But it's starting to show its age. Astronauts launched a very complicated series of spacewalks today to fix a cosmic ray detector at the International Space Station. Space is a harsh environment, and we've seen over the past couple of years small leaks appear within the space station.
These are not life threatening. There's nothing serious, but it is an indication that the lifetime of the International Space Station might be coming to an end. International Space Station is currently approved to operate through at least December 2024, with our agreements with the international partners. However, as we are actively working to continue to do science and research, we understand that the is at some point will have its end of life.
But NASA will likely not build the next space station. Instead, the agency will depend on the technology of outside companies. A few, like Colorado-based Sierra Space, are well on their way to constructing their own commercial space station. So here we are in the inside of our life elements. It's nearly 30 feet in diameter. We have it broken
up into three decks. Space station right now is jam-packed. There's no room, there's no capacity. So by starting
with a large unit volume and then being able to build up a station from multiple elements allows you to greatly scale the capacity of your space station, not just for NASA astronauts and international astronauts, but for commercial activities such as manufacturing. Right now, we just don't have the space to do those things. As space enters the commercial age, here's what a new International Space Station may look like.
Over the last couple of years, NASA has increasingly relied on outside companies to complete tasks that have traditionally been reserved for the government agency. Under its Commercial Resupply Services program, NASA has contracts with SpaceX and Northrop Grumman to send cargo resupply missions to the ISS. Last year, SpaceX made history by becoming the first private sector company to carry NASA astronauts to the ISS under NASA's Commercial Crew Program. Boeing is also under contract as part of the program, but is still conducting uncrewed tests. The commercial crew and commercial resupply programs are largely considered a success for NASA.
Last year, the agency estimated that the Commercial Crew Program saved the government between $20 and $30 billion. Since SpaceX and Boeing each designed their own spacecraft under the contract, NASA had the added benefit of having a backup in case something should happen with one of the vehicles. This has proved wise, as Boeing has struggled to get its spacecraft certified for human flight. NASA is now hoping to replicate the success of its commercial crew and commercial cargo programs with the Commercial LEO Destinations project. As part of the project, NASA plans to award up to $400 million in total to as many as four companies to begin development of private space stations. Covering just part of the developmental cost of the station would be a big money saver for NASA.

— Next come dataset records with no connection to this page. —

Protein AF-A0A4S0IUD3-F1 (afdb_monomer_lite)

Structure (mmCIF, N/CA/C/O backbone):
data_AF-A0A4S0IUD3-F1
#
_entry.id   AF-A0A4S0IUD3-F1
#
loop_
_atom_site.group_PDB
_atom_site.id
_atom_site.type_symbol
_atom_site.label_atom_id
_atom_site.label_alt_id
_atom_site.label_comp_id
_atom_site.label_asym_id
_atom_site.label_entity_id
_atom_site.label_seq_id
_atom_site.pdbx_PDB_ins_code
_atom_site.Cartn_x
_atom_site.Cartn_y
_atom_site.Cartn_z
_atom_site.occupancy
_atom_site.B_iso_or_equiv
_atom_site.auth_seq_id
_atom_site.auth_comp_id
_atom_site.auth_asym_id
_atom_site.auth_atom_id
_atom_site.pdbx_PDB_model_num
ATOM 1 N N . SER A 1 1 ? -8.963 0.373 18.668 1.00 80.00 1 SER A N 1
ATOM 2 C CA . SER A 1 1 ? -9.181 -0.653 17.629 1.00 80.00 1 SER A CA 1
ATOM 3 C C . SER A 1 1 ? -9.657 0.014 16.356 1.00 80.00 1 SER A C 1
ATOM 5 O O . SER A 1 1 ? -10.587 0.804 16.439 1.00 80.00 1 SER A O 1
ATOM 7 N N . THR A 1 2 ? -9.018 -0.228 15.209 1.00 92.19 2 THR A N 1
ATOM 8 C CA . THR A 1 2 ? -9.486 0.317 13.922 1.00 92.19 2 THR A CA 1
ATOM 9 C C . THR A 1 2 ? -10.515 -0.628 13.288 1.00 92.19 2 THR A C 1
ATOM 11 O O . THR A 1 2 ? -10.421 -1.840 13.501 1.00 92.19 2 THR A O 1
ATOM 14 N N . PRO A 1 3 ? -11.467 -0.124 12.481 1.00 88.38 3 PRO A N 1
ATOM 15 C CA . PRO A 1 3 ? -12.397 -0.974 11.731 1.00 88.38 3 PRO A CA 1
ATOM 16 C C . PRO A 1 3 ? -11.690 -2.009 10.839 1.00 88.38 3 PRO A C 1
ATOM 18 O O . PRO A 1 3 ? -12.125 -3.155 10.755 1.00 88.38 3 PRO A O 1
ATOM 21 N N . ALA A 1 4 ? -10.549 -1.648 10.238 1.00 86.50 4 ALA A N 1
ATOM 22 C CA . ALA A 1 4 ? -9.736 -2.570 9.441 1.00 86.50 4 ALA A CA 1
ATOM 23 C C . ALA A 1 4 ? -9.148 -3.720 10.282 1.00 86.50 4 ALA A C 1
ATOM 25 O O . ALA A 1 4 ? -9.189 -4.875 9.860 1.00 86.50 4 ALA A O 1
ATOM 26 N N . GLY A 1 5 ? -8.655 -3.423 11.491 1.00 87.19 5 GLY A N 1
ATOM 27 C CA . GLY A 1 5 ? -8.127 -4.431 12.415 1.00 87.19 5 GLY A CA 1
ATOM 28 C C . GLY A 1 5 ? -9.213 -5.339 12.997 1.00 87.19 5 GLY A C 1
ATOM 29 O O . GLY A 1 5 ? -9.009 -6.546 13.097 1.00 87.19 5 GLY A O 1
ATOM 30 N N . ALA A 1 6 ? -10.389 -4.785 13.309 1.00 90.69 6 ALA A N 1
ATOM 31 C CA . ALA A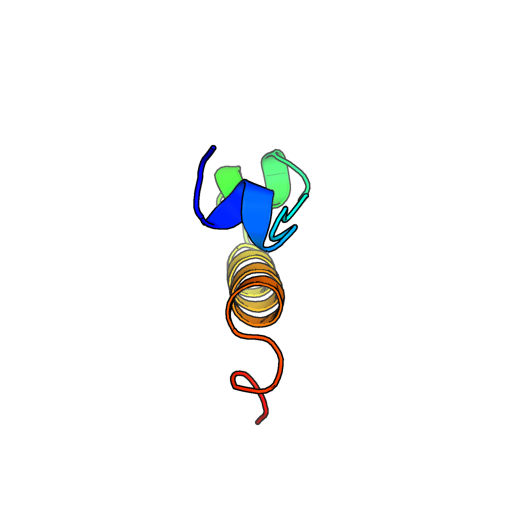 1 6 ? -11.541 -5.561 13.771 1.00 90.69 6 ALA A CA 1
ATOM 32 C C . ALA A 1 6 ? -12.031 -6.555 12.702 1.00 90.69 6 ALA A C 1
ATOM 34 O O . ALA A 1 6 ? -12.299 -7.714 13.008 1.00 90.69 6 ALA A O 1
ATOM 35 N N . ASN A 1 7 ? -12.056 -6.126 11.436 1.00 88.31 7 ASN A N 1
ATOM 36 C CA . ASN A 1 7 ? -12.504 -6.942 10.305 1.00 88.31 7 ASN A CA 1
ATOM 37 C C . ASN A 1 7 ? -11.389 -7.790 9.668 1.00 88.31 7 ASN A C 1
ATOM 39 O O . ASN A 1 7 ? -11.627 -8.438 8.648 1.00 88.31 7 ASN A O 1
ATOM 43 N N . ARG A 1 8 ? -10.173 -7.770 10.23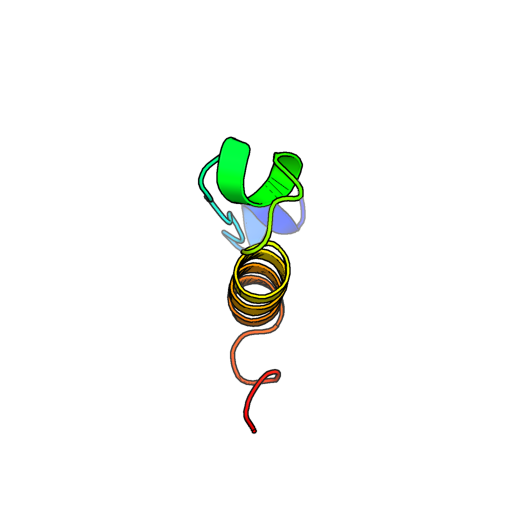8 1.00 85.62 8 ARG A N 1
ATOM 44 C CA . ARG A 1 8 ? -8.977 -8.462 9.719 1.00 85.62 8 ARG A CA 1
ATOM 45 C C . ARG A 1 8 ? -8.710 -8.171 8.231 1.00 85.62 8 ARG A C 1
ATOM 47 O O . ARG A 1 8 ? -8.308 -9.052 7.477 1.00 85.62 8 ARG A O 1
ATOM 54 N N . LYS A 1 9 ? -8.941 -6.929 7.797 1.00 86.69 9 LYS A N 1
ATOM 55 C CA . LYS A 1 9 ? -8.775 -6.481 6.403 1.00 86.69 9 LYS A CA 1
ATOM 56 C C . LYS A 1 9 ? -7.377 -5.907 6.177 1.00 86.69 9 LYS A C 1
ATOM 58 O O . LYS A 1 9 ? -7.212 -4.698 6.049 1.00 86.69 9 LYS A O 1
ATOM 63 N N . MET A 1 10 ? -6.372 -6.780 6.163 1.00 85.81 10 MET A N 1
ATOM 64 C CA . MET A 1 10 ? -4.990 -6.415 5.843 1.00 85.81 10 MET A CA 1
ATOM 65 C C . MET A 1 10 ? -4.628 -6.914 4.444 1.00 85.81 10 MET A C 1
ATOM 67 O O . MET A 1 10 ? -4.732 -8.106 4.171 1.00 85.81 10 MET A O 1
ATOM 71 N N . ILE A 1 11 ? -4.190 -5.996 3.583 1.00 87.12 11 ILE A N 1
ATOM 72 C CA . ILE A 1 11 ? -3.741 -6.281 2.218 1.00 87.12 11 ILE A CA 1
ATOM 73 C C . ILE A 1 11 ? -2.226 -6.078 2.187 1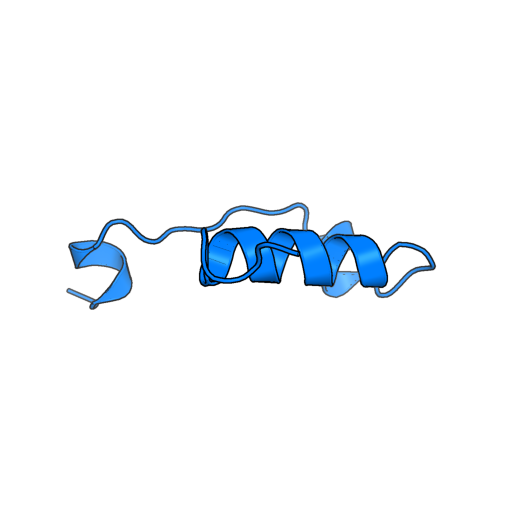.00 87.12 11 ILE A C 1
ATOM 75 O O . ILE A 1 11 ? -1.737 -5.020 2.584 1.00 87.12 11 ILE A O 1
ATOM 79 N N . SER A 1 12 ? -1.481 -7.096 1.759 1.00 87.56 12 SER A N 1
ATOM 80 C CA . SER A 1 12 ? -0.024 -7.037 1.615 1.00 87.56 12 SER A CA 1
ATOM 81 C C . SER A 1 12 ? 0.343 -7.229 0.150 1.00 87.56 12 SER A C 1
ATOM 83 O O . SER A 1 12 ? -0.072 -8.204 -0.470 1.00 87.56 12 SER A O 1
ATOM 85 N N . MET A 1 13 ? 1.094 -6.281 -0.407 1.00 85.31 13 MET A N 1
ATOM 86 C CA . MET A 1 13 ? 1.513 -6.267 -1.809 1.00 85.31 13 MET A CA 1
ATOM 87 C C . MET A 1 13 ? 2.964 -5.795 -1.909 1.00 85.31 13 MET A C 1
ATOM 89 O O . MET A 1 13 ? 3.479 -5.126 -1.009 1.00 85.31 13 MET A O 1
ATOM 93 N N . TRP A 1 14 ? 3.641 -6.142 -3.005 1.00 84.00 14 TRP A N 1
ATOM 94 C CA . TRP A 1 14 ? 5.045 -5.784 -3.200 1.00 84.00 14 TRP A CA 1
ATOM 95 C C . TRP A 1 14 ? 5.213 -4.269 -3.417 1.00 84.00 14 TRP A C 1
ATOM 97 O O . TRP A 1 14 ? 4.533 -3.665 -4.246 1.00 84.00 14 TRP A O 1
ATOM 10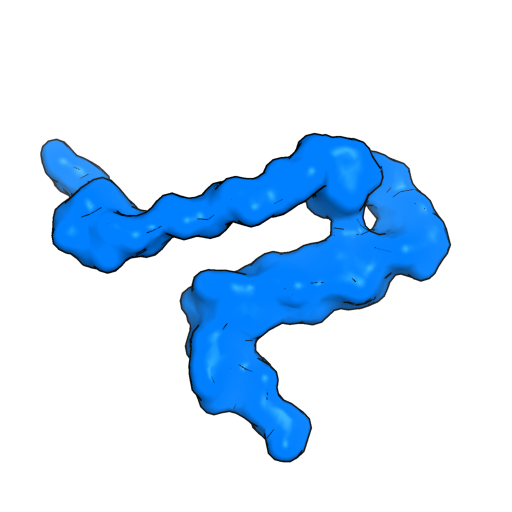7 N N . GLY A 1 15 ? 6.134 -3.637 -2.684 1.00 80.81 15 GLY A N 1
ATOM 108 C CA . GLY A 1 15 ? 6.259 -2.173 -2.650 1.00 80.81 15 GLY A CA 1
ATOM 109 C C . GLY A 1 15 ? 6.550 -1.535 -4.011 1.00 80.81 15 GLY A C 1
ATOM 110 O O . GLY A 1 15 ? 5.894 -0.571 -4.389 1.00 80.81 15 GLY A O 1
ATOM 111 N N . GLY A 1 16 ? 7.469 -2.100 -4.798 1.00 81.69 16 GLY A N 1
ATOM 112 C CA . GLY A 1 16 ? 7.753 -1.584 -6.143 1.00 81.69 16 GLY A CA 1
ATOM 113 C C . GLY A 1 16 ? 6.681 -1.931 -7.185 1.00 81.69 16 GLY A C 1
ATOM 114 O O . GLY A 1 16 ? 6.746 -1.432 -8.302 1.00 81.69 16 GLY A O 1
ATOM 115 N N . TYR A 1 17 ? 5.695 -2.763 -6.840 1.00 80.25 17 TYR A N 1
ATOM 116 C CA . TYR A 1 17 ? 4.561 -3.087 -7.705 1.00 80.25 17 TYR A CA 1
ATOM 117 C C . TYR A 1 17 ? 3.488 -2.012 -7.554 1.00 80.25 17 TYR A C 1
ATOM 119 O O . TYR A 1 17 ? 3.027 -1.468 -8.550 1.00 80.25 17 TYR A O 1
ATOM 127 N N . LEU A 1 18 ? 3.182 -1.626 -6.310 1.00 78.81 18 LEU A N 1
ATOM 128 C CA . LEU A 1 18 ? 2.214 -0.566 -6.018 1.00 78.81 18 LEU A CA 1
ATOM 129 C C . LEU A 1 18 ? 2.759 0.851 -6.220 1.00 78.81 18 LEU A C 1
ATOM 131 O O . LEU A 1 18 ? 2.013 1.733 -6.630 1.00 78.81 18 LEU A O 1
ATOM 135 N N . LEU A 1 19 ? 4.035 1.087 -5.906 1.00 85.62 19 LEU A N 1
ATOM 136 C CA . LEU A 1 19 ? 4.615 2.438 -5.875 1.00 85.62 19 LEU A CA 1
ATOM 137 C C . LEU A 1 19 ? 5.626 2.691 -6.997 1.00 85.62 19 LEU A C 1
ATOM 139 O O . LEU A 1 19 ? 6.095 3.814 -7.155 1.00 85.62 19 LEU A O 1
ATOM 143 N N . GLY A 1 20 ? 5.988 1.659 -7.765 1.00 83.75 20 GLY A N 1
ATOM 144 C CA . GLY A 1 20 ? 6.966 1.783 -8.847 1.00 83.75 20 GLY A CA 1
ATOM 145 C C . GLY A 1 20 ? 6.408 2.394 -10.131 1.00 83.75 20 GLY A C 1
ATOM 146 O O . GLY A 1 20 ? 7.199 2.772 -10.988 1.00 83.75 20 GLY A O 1
ATOM 147 N N . PHE A 1 21 ? 5.078 2.472 -10.275 1.00 81.44 21 PHE A N 1
ATOM 148 C CA . PHE A 1 21 ? 4.373 3.076 -11.416 1.00 81.44 21 PHE A CA 1
ATOM 149 C C . PHE A 1 21 ? 4.974 2.734 -12.797 1.00 81.44 21 PHE A C 1
ATOM 151 O O . PHE A 1 21 ? 5.156 3.591 -13.660 1.00 81.44 21 PHE A O 1
ATOM 158 N N . GLY A 1 22 ? 5.328 1.461 -12.999 1.00 82.50 22 GLY A N 1
A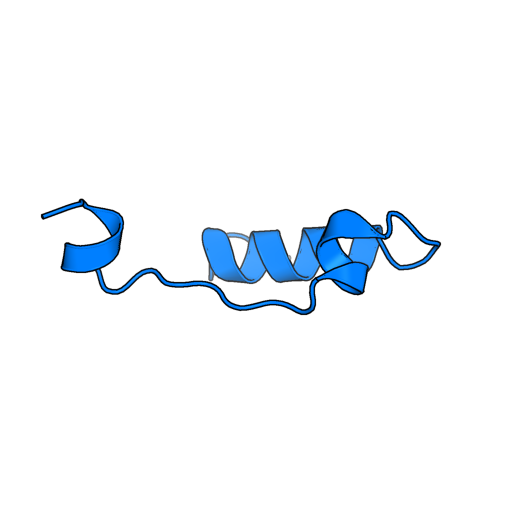TOM 159 C CA . GLY A 1 22 ? 5.912 0.956 -14.243 1.00 82.50 22 GLY A CA 1
ATOM 160 C C . GLY A 1 22 ? 4.864 0.492 -15.267 1.00 82.50 22 GLY A C 1
ATOM 161 O O . GLY A 1 22 ? 3.663 0.658 -15.055 1.00 82.50 22 GLY A O 1
ATOM 162 N N . PRO A 1 23 ? 5.271 -0.197 -16.348 1.00 86.69 23 PRO A N 1
ATOM 163 C CA . PRO A 1 23 ? 4.342 -0.723 -17.365 1.00 86.69 23 PRO A CA 1
ATOM 164 C C . PRO A 1 23 ? 3.293 -1.710 -16.814 1.00 86.69 23 PRO A C 1
ATOM 166 O O . PRO A 1 23 ? 2.289 -1.969 -17.461 1.00 86.69 23 PRO A O 1
ATOM 169 N N . ARG A 1 24 ? 3.513 -2.225 -15.600 1.00 85.62 24 ARG A N 1
ATOM 170 C CA . ARG A 1 24 ? 2.675 -3.183 -14.860 1.00 85.62 24 ARG A CA 1
ATOM 171 C C . ARG A 1 24 ? 1.805 -2.535 -13.772 1.00 85.62 24 ARG A C 1
ATOM 173 O O . ARG A 1 24 ? 1.306 -3.202 -12.876 1.00 85.62 24 ARG A O 1
ATOM 180 N N . THR A 1 25 ? 1.620 -1.214 -13.845 1.00 86.12 25 THR A N 1
ATOM 181 C CA . THR A 1 25 ? 0.736 -0.462 -12.933 1.00 86.12 25 THR A CA 1
ATOM 182 C C . THR A 1 25 ? -0.727 -0.869 -13.084 1.00 86.12 25 THR A C 1
ATOM 184 O O . THR A 1 25 ? -1.445 -0.912 -12.092 1.00 86.12 25 THR A O 1
ATOM 187 N N . ALA A 1 26 ? -1.172 -1.177 -14.307 1.00 84.69 26 ALA A N 1
ATOM 188 C CA . ALA A 1 26 ? -2.542 -1.624 -14.553 1.00 84.69 26 ALA A CA 1
ATOM 189 C C . ALA A 1 26 ? -2.850 -2.915 -13.779 1.00 84.69 26 ALA A C 1
ATOM 191 O O . ALA A 1 26 ? -3.857 -2.979 -13.077 1.00 84.69 26 ALA A O 1
ATOM 192 N N . ASP A 1 27 ? -1.924 -3.874 -13.819 1.00 85.38 27 ASP A N 1
ATOM 193 C CA . ASP A 1 27 ? -2.021 -5.128 -13.071 1.00 85.38 27 ASP A CA 1
ATOM 194 C C . ASP A 1 27 ? -2.018 -4.861 -11.556 1.00 85.38 27 ASP A C 1
ATOM 196 O O . ASP A 1 27 ? -2.852 -5.386 -10.823 1.00 85.38 27 ASP A O 1
ATOM 200 N N . ALA A 1 28 ? -1.156 -3.954 -11.081 1.00 86.56 28 ALA A N 1
ATOM 201 C CA . ALA A 1 28 ? -1.089 -3.596 -9.664 1.00 86.56 28 ALA A CA 1
ATOM 202 C C . ALA A 1 28 ? -2.378 -2.955 -9.135 1.00 86.56 28 ALA A C 1
ATOM 204 O O . ALA A 1 28 ? -2.799 -3.237 -8.011 1.00 86.56 28 ALA A O 1
ATOM 205 N N . ILE A 1 29 ? -3.016 -2.107 -9.943 1.00 87.12 29 ILE A N 1
ATOM 206 C CA . ILE A 1 29 ? -4.308 -1.499 -9.616 1.00 87.12 29 ILE A CA 1
ATOM 207 C C . ILE A 1 29 ? -5.417 -2.552 -9.658 1.00 87.12 29 ILE A C 1
ATOM 209 O O . ILE A 1 29 ? -6.268 -2.551 -8.770 1.00 87.12 29 ILE A O 1
ATOM 213 N N . HIS A 1 30 ? -5.406 -3.451 -10.645 1.00 86.81 30 HIS A N 1
ATOM 214 C CA . HIS A 1 30 ? -6.375 -4.540 -10.744 1.00 86.81 30 HIS A CA 1
ATOM 215 C C . HIS A 1 30 ? -6.300 -5.468 -9.524 1.00 86.81 30 HIS A C 1
ATOM 217 O O . HIS A 1 30 ? -7.309 -5.666 -8.849 1.00 86.81 30 HIS A O 1
ATOM 223 N N . ASP A 1 31 ? -5.106 -5.939 -9.163 1.00 85.50 31 ASP A N 1
ATOM 224 C CA . ASP A 1 31 ? -4.893 -6.805 -7.999 1.00 85.50 31 ASP A CA 1
ATOM 225 C C . ASP A 1 31 ? -5.295 -6.115 -6.687 1.00 85.50 31 ASP A C 1
ATOM 227 O O . ASP A 1 31 ? -5.901 -6.729 -5.804 1.00 85.50 31 ASP A O 1
ATOM 231 N N . LEU A 1 32 ? -5.005 -4.814 -6.555 1.00 86.75 32 LEU A N 1
ATOM 232 C CA . LEU A 1 32 ? -5.438 -4.025 -5.403 1.00 86.75 32 LEU A CA 1
ATOM 233 C C . LEU A 1 32 ? -6.965 -3.899 -5.358 1.00 86.75 32 LEU A C 1
ATOM 235 O O . LEU A 1 32 ? -7.559 -4.063 -4.292 1.00 86.75 32 LEU A O 1
ATOM 239 N N . ALA A 1 33 ? -7.605 -3.618 -6.494 1.00 86.12 33 ALA A N 1
ATOM 240 C CA . ALA A 1 33 ? -9.053 -3.490 -6.593 1.00 86.12 33 ALA A CA 1
ATOM 241 C C . ALA A 1 33 ? -9.751 -4.814 -6.254 1.00 86.12 33 ALA A C 1
ATOM 243 O O . ALA A 1 33 ? -10.684 -4.816 -5.452 1.00 86.12 33 ALA A O 1
ATOM 244 N N . VAL A 1 34 ? -9.254 -5.940 -6.773 1.00 86.25 34 VAL A N 1
ATOM 245 C CA . VAL A 1 34 ? -9.736 -7.284 -6.423 1.00 86.25 34 VAL A CA 1
ATOM 246 C C . VAL A 1 34 ? -9.544 -7.551 -4.930 1.00 86.25 34 VAL A C 1
ATOM 248 O O . VAL A 1 34 ? -10.462 -8.022 -4.264 1.00 86.25 34 VAL A O 1
ATOM 251 N N . SER A 1 35 ? -8.396 -7.198 -4.348 1.00 85.62 35 SER A N 1
ATOM 252 C CA . SER A 1 35 ? -8.170 -7.407 -2.914 1.00 85.62 35 SER A CA 1
ATOM 253 C C . SER A 1 35 ? -9.035 -6.510 -2.017 1.00 85.62 35 SER A C 1
ATOM 255 O O . SER A 1 35 ? -9.323 -6.890 -0.878 1.00 85.62 35 SER A O 1
ATOM 257 N N . LEU A 1 36 ? -9.413 -5.320 -2.488 1.00 85.06 36 LEU A N 1
ATOM 258 C CA . LEU A 1 36 ? -10.192 -4.344 -1.727 1.00 85.06 36 LEU A CA 1
ATOM 259 C C . LEU A 1 36 ? -11.699 -4.608 -1.819 1.00 85.06 36 LEU A C 1
ATOM 261 O O . LEU A 1 36 ? -12.398 -4.558 -0.807 1.00 85.06 36 LEU A O 1
ATOM 265 N N . TYR A 1 37 ? -12.184 -4.902 -3.022 1.00 84.00 37 TYR A N 1
ATOM 266 C CA . TYR A 1 37 ? -13.606 -5.037 -3.329 1.00 84.00 37 TYR A CA 1
ATOM 267 C C . TYR A 1 37 ? -14.051 -6.499 -3.516 1.00 84.00 37 TYR A C 1
ATOM 269 O O . TYR A 1 37 ? -15.252 -6.775 -3.548 1.00 84.00 37 TYR A O 1
ATOM 277 N N . GLY A 1 38 ? -13.117 -7.453 -3.586 1.00 75.94 38 GLY A N 1
ATOM 278 C CA . GLY A 1 38 ? -13.405 -8.883 -3.718 1.00 75.94 38 GLY A CA 1
ATOM 279 C C . GLY A 1 38 ? -14.269 -9.185 -4.944 1.00 75.94 38 GLY A C 1
ATOM 280 O O . GLY A 1 38 ? -14.007 -8.696 -6.038 1.00 75.94 38 GLY A O 1
ATOM 281 N N . ASN A 1 39 ? -15.353 -9.937 -4.734 1.00 61.00 39 ASN A N 1
ATOM 282 C CA . ASN A 1 39 ? -16.343 -10.336 -5.744 1.00 61.00 39 ASN A CA 1
ATOM 283 C C . ASN A 1 39 ? -17.103 -9.180 -6.429 1.00 61.00 39 ASN A C 1
ATOM 285 O O . ASN A 1 39 ? -17.960 -9.437 -7.269 1.00 61.00 39 ASN A O 1
ATOM 289 N N . GLN A 1 40 ? -16.866 -7.916 -6.072 1.00 60.56 40 GLN A N 1
ATOM 290 C CA . GLN A 1 40 ? -17.452 -6.791 -6.812 1.00 60.56 40 GLN A CA 1
ATOM 291 C C . GLN A 1 40 ? -16.632 -6.401 -8.048 1.00 60.56 40 GLN A C 1
ATOM 293 O O . GLN A 1 40 ? -17.150 -5.707 -8.915 1.00 60.56 40 GLN A O 1
ATOM 298 N N . VAL A 1 41 ? -15.383 -6.870 -8.146 1.00 57.69 41 VAL A N 1
ATOM 299 C CA . VAL A 1 41 ? -14.564 -6.804 -9.364 1.00 57.69 41 VAL A CA 1
ATOM 300 C C . VAL A 1 41 ? -14.686 -8.158 -10.056 1.00 57.69 41 VAL A C 1
ATOM 302 O O . VAL A 1 41 ? -13.749 -8.947 -10.086 1.00 57.69 41 VAL A O 1
ATOM 305 N N . THR A 1 42 ? -15.893 -8.476 -10.514 1.00 48.22 42 THR A N 1
ATOM 306 C CA . THR A 1 42 ? -16.122 -9.618 -11.404 1.00 48.22 42 THR A CA 1
ATOM 307 C C . THR A 1 42 ? -16.568 -9.031 -12.738 1.00 48.22 42 THR A C 1
ATOM 309 O O . THR A 1 42 ? -17.513 -8.241 -12.746 1.00 48.22 42 THR A O 1
ATOM 312 N N . ASP A 1 43 ? -15.822 -9.339 -13.800 1.00 53.03 43 ASP A N 1
ATOM 313 C CA . ASP A 1 43 ? -16.216 -9.115 -15.201 1.00 53.03 43 ASP A CA 1
ATOM 314 C C . ASP A 1 43 ? -17.485 -9.917 -15.541 1.00 53.03 43 ASP A C 1
ATOM 316 O O . ASP A 1 43 ? -17.603 -11.063 -15.035 1.00 53.03 43 ASP A O 1
#

Secondary structure (DSSP, 8-state):
--HHHHTT------HHHHSS--TTHHHHHHHHHHHHHGGGS--

Foldseek 3Di:
DDPCVVVVLDDDDDPCQCPVPDPNVVVSVLVVCCSVVPVVPDD

Radius of gyration: 12.24 Å; chai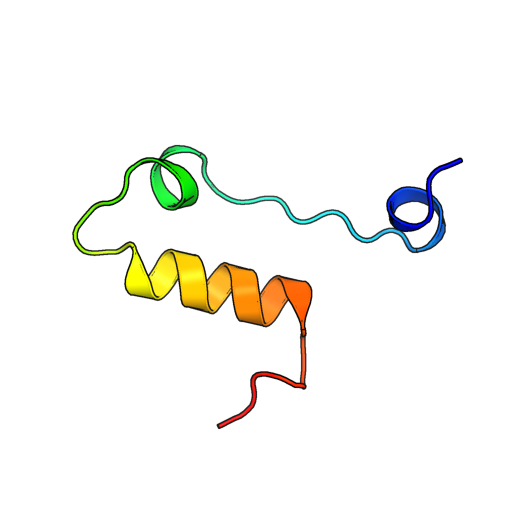ns: 1; bounding box: 25×13×35 Å

pLDDT: mean 81.74, std 9.89, range [48.22, 92.19]

Sequence (43 aa):
STPAGANRKMISMWGGYLLGFGPRTADAIHDLAVSLYGNQVTD

The ISS cost $150 billion to build, and the U.S. picked up the largest chunk of that bill, ahead of its partners Russia, Europe, Japan and Canada. NASA also spends about $4 billion a year to operate the ISS. Development of new markets and new technologies is very expensive, and the government is usually the prime party to make those things happen. We have done that in LEO, and so we do expect that we will save money moving to this model.
A number of private companies are already well on their way to launching private space stations. One of the companies at the forefront of creating a commercial space station is Houston-based Axiom Space. In fact, back in 2020, NASA awarded the company a $140 million contract to provide at least one habitable module to attach the International Space Station. Axiom Space plans on starting out with four modules. The first two will be crew quarters that will
be decked out with infotainment systems and massive windows overlooking Earth. Some space will also be reserved for research and technology development projects. The third module will be geared strictly towards research and manufacturing, and the fourth will be a solar array so that Axiom's modules can separate and operate independently from the ISS when it's eventually retired. Prior to that, we'll be getting power from the ISS, but we'll fly up our own solar arrays.
On the fourth module, we'll have our own airlock so that we can do spacewalks. And then once we separate from ISS, we have the ability to continue to add to our station really indefinitely. And we envision being able to add modules that are custom for customers, that we might build an entire module that's specific to a particular customer's manufacturing or research needs. Funding for its new space station will also likely come from Axiom's private astronaut missions. Axiom has a deal with SpaceX to use the company's Crew Dragon capsule and Falcon 9 rocket to fly a total of four crewed missions to the ISS, starting as early as January 2022. Although Axiom does not make the price of its private missions public, a flight with Axiom is estimated to cost tens of millions of dollars, as NASA pays SpaceX about $55 million per seat to fly its astronauts to the space station.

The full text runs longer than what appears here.